Государь сказал Киселеву: «Пора мне заняться нашими крестьянами. Я то и дело получаю известия, что в той или другой губернии стреляют в помещиков, в Кременчуге высекли почтенного Паскевича (не фельдмаршала, а его родственника. – Я. Г
.), потому что, как военный, он строго требовал порядка; высекли несчастного Базилевского – я отдам его под опеку, он живет в нужде, все знают, что его секли, и все его презирают, а он и в ус не дует. Я не хочу разорять дворян. В 12 году они сослужили службу, жертвовали и кровью и деньгами… Я хочу отпустить крестьян с землей, но так, чтобы крестьянин не смел отлучаться из деревни без спросу барина или управляющего: дать личную свободу народу, который привык к долголетнем рабству, опасно. Я начну с инвентарей; крестьянин должен работать на барина три дня и три дня на себя; для выкупа земли, которую он имеет, он должен будет платить известную сумму по качеству земли, и надобно выплатить несколько лет, земля будет его. Я думаю, что надо сохранить мирскую поруку, а подати должны быть поменее»….Затем последовал указ об обязанных крестьянах, который остался мертвой буквой.Прежде чем приступить к взрывоопасной проблеме крепостных крестьян, Николай решил заняться устройством быта крестьян государственных, которых в России были миллионы и которые существовали отнюдь не благополучно.

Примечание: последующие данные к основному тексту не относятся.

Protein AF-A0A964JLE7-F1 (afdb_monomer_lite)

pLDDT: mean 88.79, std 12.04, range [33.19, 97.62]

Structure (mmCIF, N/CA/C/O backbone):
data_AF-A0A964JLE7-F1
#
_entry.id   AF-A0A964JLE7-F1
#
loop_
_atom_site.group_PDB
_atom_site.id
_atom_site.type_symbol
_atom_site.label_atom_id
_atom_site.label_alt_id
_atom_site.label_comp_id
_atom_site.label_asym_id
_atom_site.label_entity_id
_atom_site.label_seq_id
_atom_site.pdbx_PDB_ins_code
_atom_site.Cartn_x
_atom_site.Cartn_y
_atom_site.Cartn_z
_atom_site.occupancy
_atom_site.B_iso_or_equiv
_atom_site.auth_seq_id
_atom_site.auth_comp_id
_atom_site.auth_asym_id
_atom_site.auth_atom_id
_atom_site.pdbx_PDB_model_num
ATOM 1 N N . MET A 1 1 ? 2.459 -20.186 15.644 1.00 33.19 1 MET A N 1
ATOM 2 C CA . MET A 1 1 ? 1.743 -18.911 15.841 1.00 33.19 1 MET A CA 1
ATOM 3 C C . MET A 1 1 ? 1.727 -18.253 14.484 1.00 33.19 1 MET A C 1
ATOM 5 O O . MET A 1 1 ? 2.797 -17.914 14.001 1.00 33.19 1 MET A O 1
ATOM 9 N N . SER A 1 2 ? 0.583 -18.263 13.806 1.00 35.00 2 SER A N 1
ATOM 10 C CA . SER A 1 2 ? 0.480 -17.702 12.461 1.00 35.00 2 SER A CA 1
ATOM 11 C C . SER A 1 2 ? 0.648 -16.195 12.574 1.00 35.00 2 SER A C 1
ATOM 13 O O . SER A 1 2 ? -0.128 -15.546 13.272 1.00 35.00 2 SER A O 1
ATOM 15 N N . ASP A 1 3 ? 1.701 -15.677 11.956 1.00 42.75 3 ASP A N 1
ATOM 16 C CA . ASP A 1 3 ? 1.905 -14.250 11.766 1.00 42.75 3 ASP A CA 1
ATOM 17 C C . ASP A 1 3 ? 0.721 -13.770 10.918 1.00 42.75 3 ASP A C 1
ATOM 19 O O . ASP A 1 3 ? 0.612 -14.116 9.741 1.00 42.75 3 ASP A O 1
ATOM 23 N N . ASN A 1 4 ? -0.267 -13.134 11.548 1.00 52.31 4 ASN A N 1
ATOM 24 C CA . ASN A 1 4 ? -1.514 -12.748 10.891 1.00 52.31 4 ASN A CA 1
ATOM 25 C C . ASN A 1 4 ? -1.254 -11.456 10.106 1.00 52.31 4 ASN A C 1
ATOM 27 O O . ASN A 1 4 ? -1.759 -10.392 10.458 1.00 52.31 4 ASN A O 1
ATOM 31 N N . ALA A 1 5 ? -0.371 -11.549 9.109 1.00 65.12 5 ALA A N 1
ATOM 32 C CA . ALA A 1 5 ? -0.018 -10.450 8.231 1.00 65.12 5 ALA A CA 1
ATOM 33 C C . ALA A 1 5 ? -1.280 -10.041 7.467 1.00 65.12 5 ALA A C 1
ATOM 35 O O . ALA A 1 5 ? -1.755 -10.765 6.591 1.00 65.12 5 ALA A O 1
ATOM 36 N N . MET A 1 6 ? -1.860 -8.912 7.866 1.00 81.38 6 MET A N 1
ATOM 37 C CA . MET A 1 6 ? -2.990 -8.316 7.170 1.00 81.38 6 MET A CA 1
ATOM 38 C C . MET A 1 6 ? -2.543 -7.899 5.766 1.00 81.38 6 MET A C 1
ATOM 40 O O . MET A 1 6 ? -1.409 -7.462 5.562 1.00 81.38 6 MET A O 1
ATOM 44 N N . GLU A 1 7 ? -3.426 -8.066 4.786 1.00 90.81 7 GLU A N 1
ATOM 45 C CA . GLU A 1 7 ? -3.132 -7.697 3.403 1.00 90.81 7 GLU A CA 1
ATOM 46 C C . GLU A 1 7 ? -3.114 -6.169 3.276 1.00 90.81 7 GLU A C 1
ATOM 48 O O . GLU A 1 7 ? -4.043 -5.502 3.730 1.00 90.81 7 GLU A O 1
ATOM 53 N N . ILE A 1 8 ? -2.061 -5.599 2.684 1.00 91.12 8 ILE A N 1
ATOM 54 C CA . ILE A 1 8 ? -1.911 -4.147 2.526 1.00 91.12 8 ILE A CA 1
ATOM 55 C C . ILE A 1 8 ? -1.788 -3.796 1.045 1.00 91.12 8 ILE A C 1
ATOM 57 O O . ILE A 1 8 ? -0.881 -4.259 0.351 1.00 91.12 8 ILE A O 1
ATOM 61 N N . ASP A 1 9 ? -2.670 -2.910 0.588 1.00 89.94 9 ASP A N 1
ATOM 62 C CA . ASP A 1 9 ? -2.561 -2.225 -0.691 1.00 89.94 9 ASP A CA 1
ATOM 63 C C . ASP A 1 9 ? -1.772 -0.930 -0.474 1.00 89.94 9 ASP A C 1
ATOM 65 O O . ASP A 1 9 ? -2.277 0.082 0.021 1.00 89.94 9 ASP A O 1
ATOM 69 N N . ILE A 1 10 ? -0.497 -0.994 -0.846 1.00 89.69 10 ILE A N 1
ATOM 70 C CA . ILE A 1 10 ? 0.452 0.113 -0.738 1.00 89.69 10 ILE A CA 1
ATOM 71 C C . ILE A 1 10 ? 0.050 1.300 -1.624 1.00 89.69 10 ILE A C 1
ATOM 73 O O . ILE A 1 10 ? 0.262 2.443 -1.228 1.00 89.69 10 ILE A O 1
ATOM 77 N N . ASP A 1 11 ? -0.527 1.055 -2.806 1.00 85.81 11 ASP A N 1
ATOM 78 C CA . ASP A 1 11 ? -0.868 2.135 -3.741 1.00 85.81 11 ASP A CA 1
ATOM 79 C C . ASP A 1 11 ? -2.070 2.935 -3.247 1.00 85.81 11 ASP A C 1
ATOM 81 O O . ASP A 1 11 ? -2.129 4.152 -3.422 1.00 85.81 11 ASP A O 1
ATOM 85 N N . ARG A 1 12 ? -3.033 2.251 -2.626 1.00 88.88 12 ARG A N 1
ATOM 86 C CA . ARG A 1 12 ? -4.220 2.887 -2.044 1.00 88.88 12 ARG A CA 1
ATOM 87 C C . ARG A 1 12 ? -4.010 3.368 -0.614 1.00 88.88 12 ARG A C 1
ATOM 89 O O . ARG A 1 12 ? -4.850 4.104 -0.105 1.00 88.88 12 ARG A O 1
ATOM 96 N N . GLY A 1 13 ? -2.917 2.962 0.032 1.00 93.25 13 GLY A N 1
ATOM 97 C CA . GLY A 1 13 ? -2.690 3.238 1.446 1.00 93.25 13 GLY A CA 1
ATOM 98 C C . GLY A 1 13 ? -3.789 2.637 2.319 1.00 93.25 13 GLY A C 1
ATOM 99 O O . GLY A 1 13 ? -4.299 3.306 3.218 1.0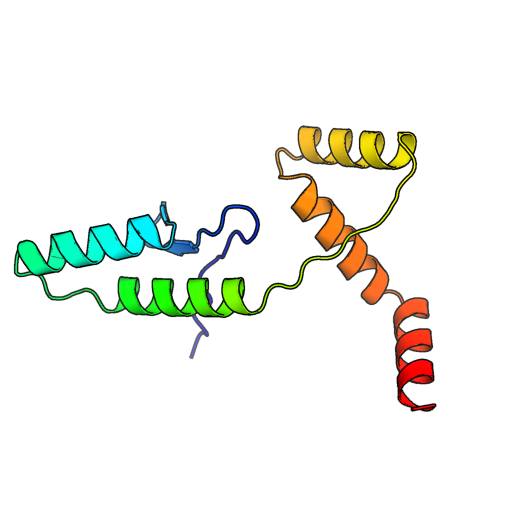0 93.25 13 GLY A O 1
ATOM 100 N N . SER A 1 14 ? -4.187 1.399 2.020 1.00 95.62 14 SER A N 1
ATOM 101 C CA . SER A 1 14 ? -5.281 0.710 2.705 1.00 95.62 14 SER A CA 1
ATOM 102 C C . SER A 1 14 ? -4.893 -0.695 3.144 1.00 95.62 14 SER A C 1
ATOM 104 O O . SER A 1 14 ? -4.113 -1.369 2.478 1.00 95.62 14 SER A O 1
ATOM 106 N N . ILE A 1 15 ? -5.490 -1.155 4.237 1.00 95.88 15 ILE A N 1
ATOM 107 C CA . ILE A 1 15 ? -5.301 -2.490 4.807 1.00 95.88 15 ILE A CA 1
ATOM 108 C C . ILE A 1 15 ? -6.622 -3.259 4.794 1.00 95.88 15 ILE A C 1
ATOM 110 O O . ILE A 1 15 ? -7.683 -2.671 5.016 1.00 95.88 15 ILE A O 1
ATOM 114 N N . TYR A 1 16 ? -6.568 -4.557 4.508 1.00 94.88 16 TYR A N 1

В 1769 году, в самые либеральные времена Екатерины II, ею был издан указ, касающийся именно государственных, или казенных, крестьян.

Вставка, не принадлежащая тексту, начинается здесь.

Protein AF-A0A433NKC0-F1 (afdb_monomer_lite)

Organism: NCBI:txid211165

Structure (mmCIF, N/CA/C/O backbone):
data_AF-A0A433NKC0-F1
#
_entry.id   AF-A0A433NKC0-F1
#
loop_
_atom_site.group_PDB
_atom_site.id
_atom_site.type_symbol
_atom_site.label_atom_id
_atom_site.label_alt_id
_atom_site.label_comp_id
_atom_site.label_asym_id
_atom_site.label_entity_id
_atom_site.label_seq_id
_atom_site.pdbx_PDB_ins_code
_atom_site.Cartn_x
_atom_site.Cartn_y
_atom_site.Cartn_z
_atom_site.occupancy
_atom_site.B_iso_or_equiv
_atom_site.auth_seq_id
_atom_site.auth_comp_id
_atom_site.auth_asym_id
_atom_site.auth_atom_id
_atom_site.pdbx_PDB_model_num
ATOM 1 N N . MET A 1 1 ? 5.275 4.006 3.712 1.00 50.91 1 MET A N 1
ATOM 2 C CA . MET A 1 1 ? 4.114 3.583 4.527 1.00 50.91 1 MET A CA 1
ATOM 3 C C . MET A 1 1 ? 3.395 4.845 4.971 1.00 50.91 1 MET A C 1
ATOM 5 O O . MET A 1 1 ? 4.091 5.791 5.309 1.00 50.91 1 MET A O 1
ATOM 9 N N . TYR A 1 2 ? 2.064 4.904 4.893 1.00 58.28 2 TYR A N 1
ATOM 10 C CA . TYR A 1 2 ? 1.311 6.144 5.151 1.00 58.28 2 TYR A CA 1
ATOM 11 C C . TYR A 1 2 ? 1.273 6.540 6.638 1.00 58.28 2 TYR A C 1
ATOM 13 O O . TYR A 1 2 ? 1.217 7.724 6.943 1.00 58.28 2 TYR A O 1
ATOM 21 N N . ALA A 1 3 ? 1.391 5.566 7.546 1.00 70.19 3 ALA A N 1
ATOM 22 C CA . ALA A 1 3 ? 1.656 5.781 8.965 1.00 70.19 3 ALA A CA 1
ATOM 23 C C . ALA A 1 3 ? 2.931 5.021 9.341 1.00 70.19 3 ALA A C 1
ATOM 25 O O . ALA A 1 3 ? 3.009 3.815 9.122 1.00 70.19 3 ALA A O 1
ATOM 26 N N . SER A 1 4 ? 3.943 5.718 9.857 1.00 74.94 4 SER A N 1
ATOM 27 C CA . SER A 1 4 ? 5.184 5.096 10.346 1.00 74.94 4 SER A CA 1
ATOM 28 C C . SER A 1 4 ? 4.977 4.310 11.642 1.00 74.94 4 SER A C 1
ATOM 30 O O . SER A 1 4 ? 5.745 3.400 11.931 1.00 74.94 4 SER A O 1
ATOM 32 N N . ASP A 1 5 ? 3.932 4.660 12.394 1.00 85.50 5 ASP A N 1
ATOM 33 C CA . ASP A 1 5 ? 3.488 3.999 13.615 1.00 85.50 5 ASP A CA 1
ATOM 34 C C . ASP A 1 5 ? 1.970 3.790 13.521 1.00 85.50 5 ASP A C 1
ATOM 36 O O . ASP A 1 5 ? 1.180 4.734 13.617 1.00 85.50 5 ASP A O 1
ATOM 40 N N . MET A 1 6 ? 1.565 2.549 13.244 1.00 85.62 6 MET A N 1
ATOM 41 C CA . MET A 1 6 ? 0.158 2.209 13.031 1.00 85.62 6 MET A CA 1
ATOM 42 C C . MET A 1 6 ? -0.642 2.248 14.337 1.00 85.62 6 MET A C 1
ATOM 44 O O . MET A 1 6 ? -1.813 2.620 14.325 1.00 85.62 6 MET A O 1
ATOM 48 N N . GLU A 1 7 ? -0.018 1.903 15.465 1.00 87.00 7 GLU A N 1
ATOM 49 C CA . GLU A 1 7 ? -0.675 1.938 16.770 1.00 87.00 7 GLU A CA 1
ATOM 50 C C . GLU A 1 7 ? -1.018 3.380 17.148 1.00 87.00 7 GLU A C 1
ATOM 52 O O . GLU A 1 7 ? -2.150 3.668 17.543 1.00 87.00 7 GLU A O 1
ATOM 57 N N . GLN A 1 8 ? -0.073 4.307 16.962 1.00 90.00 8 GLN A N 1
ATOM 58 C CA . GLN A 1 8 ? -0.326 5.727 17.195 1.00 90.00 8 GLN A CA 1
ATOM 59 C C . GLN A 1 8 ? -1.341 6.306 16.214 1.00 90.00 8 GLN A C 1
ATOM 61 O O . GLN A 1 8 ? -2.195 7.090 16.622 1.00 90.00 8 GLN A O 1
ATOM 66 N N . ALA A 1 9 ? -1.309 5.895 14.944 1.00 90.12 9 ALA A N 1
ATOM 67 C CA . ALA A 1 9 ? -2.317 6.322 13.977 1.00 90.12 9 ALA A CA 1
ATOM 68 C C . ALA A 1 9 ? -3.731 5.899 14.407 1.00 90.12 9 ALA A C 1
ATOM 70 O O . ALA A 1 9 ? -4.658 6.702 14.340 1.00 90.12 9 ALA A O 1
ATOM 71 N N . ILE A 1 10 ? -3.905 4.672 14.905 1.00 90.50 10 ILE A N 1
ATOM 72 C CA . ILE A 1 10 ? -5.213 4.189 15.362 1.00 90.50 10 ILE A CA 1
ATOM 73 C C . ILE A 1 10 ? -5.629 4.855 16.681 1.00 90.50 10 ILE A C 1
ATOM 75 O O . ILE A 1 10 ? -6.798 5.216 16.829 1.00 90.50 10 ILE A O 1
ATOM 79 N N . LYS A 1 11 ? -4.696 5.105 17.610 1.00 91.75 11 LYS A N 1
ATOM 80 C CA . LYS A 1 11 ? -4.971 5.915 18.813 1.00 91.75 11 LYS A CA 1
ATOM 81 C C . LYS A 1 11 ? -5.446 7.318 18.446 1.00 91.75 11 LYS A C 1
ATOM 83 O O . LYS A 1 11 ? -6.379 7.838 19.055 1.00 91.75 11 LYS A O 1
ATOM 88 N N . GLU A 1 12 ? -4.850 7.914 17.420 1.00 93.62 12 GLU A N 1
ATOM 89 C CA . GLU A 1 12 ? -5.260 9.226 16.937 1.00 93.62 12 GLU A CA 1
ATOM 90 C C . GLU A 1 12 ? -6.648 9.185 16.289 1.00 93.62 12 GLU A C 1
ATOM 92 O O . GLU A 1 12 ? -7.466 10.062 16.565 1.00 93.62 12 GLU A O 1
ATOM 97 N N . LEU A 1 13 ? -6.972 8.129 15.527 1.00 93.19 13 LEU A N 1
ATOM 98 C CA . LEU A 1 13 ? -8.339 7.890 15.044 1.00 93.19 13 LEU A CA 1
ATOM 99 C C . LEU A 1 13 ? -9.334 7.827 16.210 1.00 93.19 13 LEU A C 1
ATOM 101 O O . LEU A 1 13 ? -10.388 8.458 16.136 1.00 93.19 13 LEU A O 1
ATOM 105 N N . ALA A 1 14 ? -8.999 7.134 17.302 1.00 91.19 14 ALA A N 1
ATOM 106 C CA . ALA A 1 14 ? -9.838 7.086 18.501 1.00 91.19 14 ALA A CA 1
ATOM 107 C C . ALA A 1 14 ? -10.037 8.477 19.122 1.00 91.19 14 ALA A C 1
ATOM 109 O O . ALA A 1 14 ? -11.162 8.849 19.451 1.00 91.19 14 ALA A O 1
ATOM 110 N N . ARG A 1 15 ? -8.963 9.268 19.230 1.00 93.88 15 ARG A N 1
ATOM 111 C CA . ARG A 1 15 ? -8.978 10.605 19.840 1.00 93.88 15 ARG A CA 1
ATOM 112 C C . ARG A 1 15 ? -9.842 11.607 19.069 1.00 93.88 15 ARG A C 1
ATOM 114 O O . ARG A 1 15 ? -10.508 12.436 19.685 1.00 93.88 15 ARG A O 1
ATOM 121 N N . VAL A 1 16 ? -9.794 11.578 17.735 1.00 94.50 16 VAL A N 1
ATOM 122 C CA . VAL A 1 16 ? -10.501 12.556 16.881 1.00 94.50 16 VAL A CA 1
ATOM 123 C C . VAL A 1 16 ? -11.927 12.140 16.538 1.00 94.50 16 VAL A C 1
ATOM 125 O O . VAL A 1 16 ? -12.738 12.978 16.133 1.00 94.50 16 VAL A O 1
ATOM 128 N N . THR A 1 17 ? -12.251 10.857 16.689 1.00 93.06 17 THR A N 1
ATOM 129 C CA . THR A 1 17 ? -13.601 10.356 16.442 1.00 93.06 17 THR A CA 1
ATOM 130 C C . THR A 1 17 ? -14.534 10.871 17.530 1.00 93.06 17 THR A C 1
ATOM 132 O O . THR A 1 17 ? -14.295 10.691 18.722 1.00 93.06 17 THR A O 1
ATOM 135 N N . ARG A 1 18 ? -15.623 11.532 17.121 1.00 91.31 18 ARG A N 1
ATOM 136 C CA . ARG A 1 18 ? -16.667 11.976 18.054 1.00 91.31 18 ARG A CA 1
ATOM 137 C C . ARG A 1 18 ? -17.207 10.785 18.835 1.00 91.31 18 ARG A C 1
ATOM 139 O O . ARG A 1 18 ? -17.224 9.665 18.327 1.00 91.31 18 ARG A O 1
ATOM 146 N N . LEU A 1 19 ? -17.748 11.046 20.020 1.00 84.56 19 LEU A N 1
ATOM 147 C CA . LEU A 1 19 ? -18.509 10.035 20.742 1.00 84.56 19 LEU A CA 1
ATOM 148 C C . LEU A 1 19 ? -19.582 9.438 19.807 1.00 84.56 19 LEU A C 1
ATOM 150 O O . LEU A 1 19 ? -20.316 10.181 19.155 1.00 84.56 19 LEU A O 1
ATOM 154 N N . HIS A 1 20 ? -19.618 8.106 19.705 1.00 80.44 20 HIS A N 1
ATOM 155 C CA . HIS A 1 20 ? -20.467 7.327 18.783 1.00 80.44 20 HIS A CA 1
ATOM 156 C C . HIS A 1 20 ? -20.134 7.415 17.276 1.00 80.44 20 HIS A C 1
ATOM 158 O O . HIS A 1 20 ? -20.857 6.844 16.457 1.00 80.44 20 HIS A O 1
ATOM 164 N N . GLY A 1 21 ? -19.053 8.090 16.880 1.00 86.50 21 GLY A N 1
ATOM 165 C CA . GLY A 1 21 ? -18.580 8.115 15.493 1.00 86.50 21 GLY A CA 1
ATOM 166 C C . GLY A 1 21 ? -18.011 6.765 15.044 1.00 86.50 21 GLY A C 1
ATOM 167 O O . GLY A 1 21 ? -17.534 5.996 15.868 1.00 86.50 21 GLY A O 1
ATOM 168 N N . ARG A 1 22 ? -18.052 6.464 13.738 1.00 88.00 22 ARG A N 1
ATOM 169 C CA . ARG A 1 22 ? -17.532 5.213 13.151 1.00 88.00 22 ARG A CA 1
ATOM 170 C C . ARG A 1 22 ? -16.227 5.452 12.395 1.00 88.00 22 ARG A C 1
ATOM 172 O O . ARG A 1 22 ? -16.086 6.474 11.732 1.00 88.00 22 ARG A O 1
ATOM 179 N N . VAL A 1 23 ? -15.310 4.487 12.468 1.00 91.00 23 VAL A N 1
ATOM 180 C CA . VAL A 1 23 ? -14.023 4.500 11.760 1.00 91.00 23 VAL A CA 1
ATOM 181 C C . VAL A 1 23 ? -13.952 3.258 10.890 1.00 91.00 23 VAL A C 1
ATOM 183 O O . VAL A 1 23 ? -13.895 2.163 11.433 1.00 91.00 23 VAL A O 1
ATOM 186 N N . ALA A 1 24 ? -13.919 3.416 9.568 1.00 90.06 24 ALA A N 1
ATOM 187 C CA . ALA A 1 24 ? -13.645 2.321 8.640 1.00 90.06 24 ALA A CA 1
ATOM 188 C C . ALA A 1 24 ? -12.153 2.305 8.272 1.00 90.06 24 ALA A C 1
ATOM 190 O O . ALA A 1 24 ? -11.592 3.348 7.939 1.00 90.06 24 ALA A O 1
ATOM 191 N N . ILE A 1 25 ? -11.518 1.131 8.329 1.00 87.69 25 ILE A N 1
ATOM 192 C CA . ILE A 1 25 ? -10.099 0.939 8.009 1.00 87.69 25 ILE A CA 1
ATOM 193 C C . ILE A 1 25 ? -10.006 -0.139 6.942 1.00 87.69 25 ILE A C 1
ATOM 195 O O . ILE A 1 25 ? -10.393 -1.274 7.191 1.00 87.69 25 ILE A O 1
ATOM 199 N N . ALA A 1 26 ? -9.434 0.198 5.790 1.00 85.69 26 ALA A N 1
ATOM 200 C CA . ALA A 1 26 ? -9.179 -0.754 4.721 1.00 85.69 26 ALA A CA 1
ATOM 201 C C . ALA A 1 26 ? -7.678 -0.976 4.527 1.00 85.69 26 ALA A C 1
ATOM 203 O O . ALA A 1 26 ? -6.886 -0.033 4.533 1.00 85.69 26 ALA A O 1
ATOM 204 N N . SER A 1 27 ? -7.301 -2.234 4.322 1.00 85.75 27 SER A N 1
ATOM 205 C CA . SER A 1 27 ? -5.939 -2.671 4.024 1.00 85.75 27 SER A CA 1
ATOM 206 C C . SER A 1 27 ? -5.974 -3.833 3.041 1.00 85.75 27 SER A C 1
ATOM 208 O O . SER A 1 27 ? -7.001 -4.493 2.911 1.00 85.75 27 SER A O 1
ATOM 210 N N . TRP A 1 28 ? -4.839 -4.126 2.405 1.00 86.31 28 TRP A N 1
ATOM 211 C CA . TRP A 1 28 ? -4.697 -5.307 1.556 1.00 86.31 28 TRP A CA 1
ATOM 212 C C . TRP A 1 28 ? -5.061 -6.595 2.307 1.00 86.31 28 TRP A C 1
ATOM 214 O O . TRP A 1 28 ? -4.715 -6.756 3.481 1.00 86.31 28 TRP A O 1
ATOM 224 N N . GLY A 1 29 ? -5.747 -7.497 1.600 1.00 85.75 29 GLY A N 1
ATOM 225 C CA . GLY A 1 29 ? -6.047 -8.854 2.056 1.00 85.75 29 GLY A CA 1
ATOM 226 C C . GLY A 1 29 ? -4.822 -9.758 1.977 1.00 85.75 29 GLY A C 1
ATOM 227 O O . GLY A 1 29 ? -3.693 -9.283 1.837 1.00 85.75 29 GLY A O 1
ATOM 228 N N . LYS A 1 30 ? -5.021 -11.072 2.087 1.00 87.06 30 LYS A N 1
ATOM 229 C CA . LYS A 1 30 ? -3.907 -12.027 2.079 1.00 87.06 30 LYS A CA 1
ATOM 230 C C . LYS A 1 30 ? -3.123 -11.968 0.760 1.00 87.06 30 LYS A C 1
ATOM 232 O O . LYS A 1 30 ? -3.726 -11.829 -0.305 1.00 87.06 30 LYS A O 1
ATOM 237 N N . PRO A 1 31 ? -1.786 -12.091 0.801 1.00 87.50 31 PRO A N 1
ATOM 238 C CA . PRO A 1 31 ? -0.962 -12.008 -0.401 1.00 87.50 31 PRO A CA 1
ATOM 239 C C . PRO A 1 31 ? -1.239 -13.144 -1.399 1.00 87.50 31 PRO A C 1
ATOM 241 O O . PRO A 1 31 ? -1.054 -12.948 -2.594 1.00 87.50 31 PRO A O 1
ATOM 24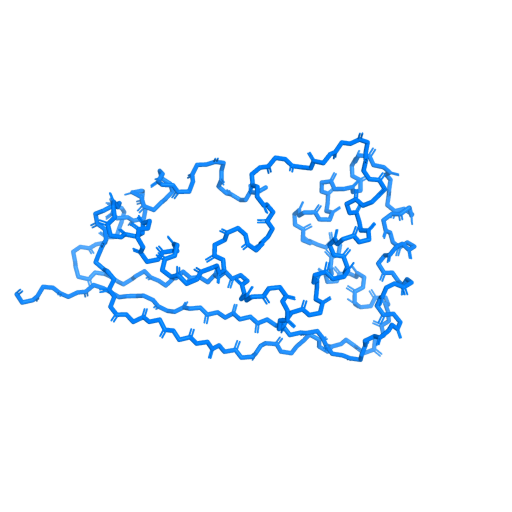4 N N . GLU A 1 32 ? -1.666 -14.323 -0.945 1.00 87.25 32 GLU A N 1
ATOM 245 C CA . GLU A 1 32 ? -2.082 -15.443 -1.803 1.00 87.25 32 GLU A CA 1
ATOM 246 C C . GLU A 1 32 ? -3.348 -15.163 -2.628 1.00 87.25 32 GLU A C 1
ATOM 248 O O . GLU A 1 32 ? -3.493 -15.734 -3.705 1.00 87.25 32 GLU A O 1
ATOM 253 N N . ASP A 1 33 ? -4.195 -14.237 -2.177 1.00 85.12 33 ASP A N 1
ATOM 254 C CA . ASP A 1 33 ? -5.451 -13.862 -2.837 1.00 85.12 33 ASP A CA 1
ATOM 255 C C . ASP A 1 33 ? -5.326 -12.533 -3.614 1.00 85.12 33 ASP A C 1
ATOM 257 O O . ASP A 1 33 ? -6.314 -11.993 -4.114 1.00 85.12 33 ASP A O 1
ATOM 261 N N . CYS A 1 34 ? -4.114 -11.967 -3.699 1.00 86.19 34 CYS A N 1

Из указа Екатерины II 1769 года «О государственных крестьянах»
В случае неуплаты крестьянами в годовой срок подушной недоимки забирать в города старост и выборных, держать под караулом, употреблять их в тяжелые городовые работы без платежа заработанных денег, доколе вся недоимка заплачена не будет.
Сенатор Иван Васильевич Капнист, обозревший положение казенных крестьян с 1821 по 1838 год, представил картину печальную и выразительную. Недаром император поручил расхлебывать эту с XVIII века варившуюся кашу именно твердому и преданному своим идеям Киселеву.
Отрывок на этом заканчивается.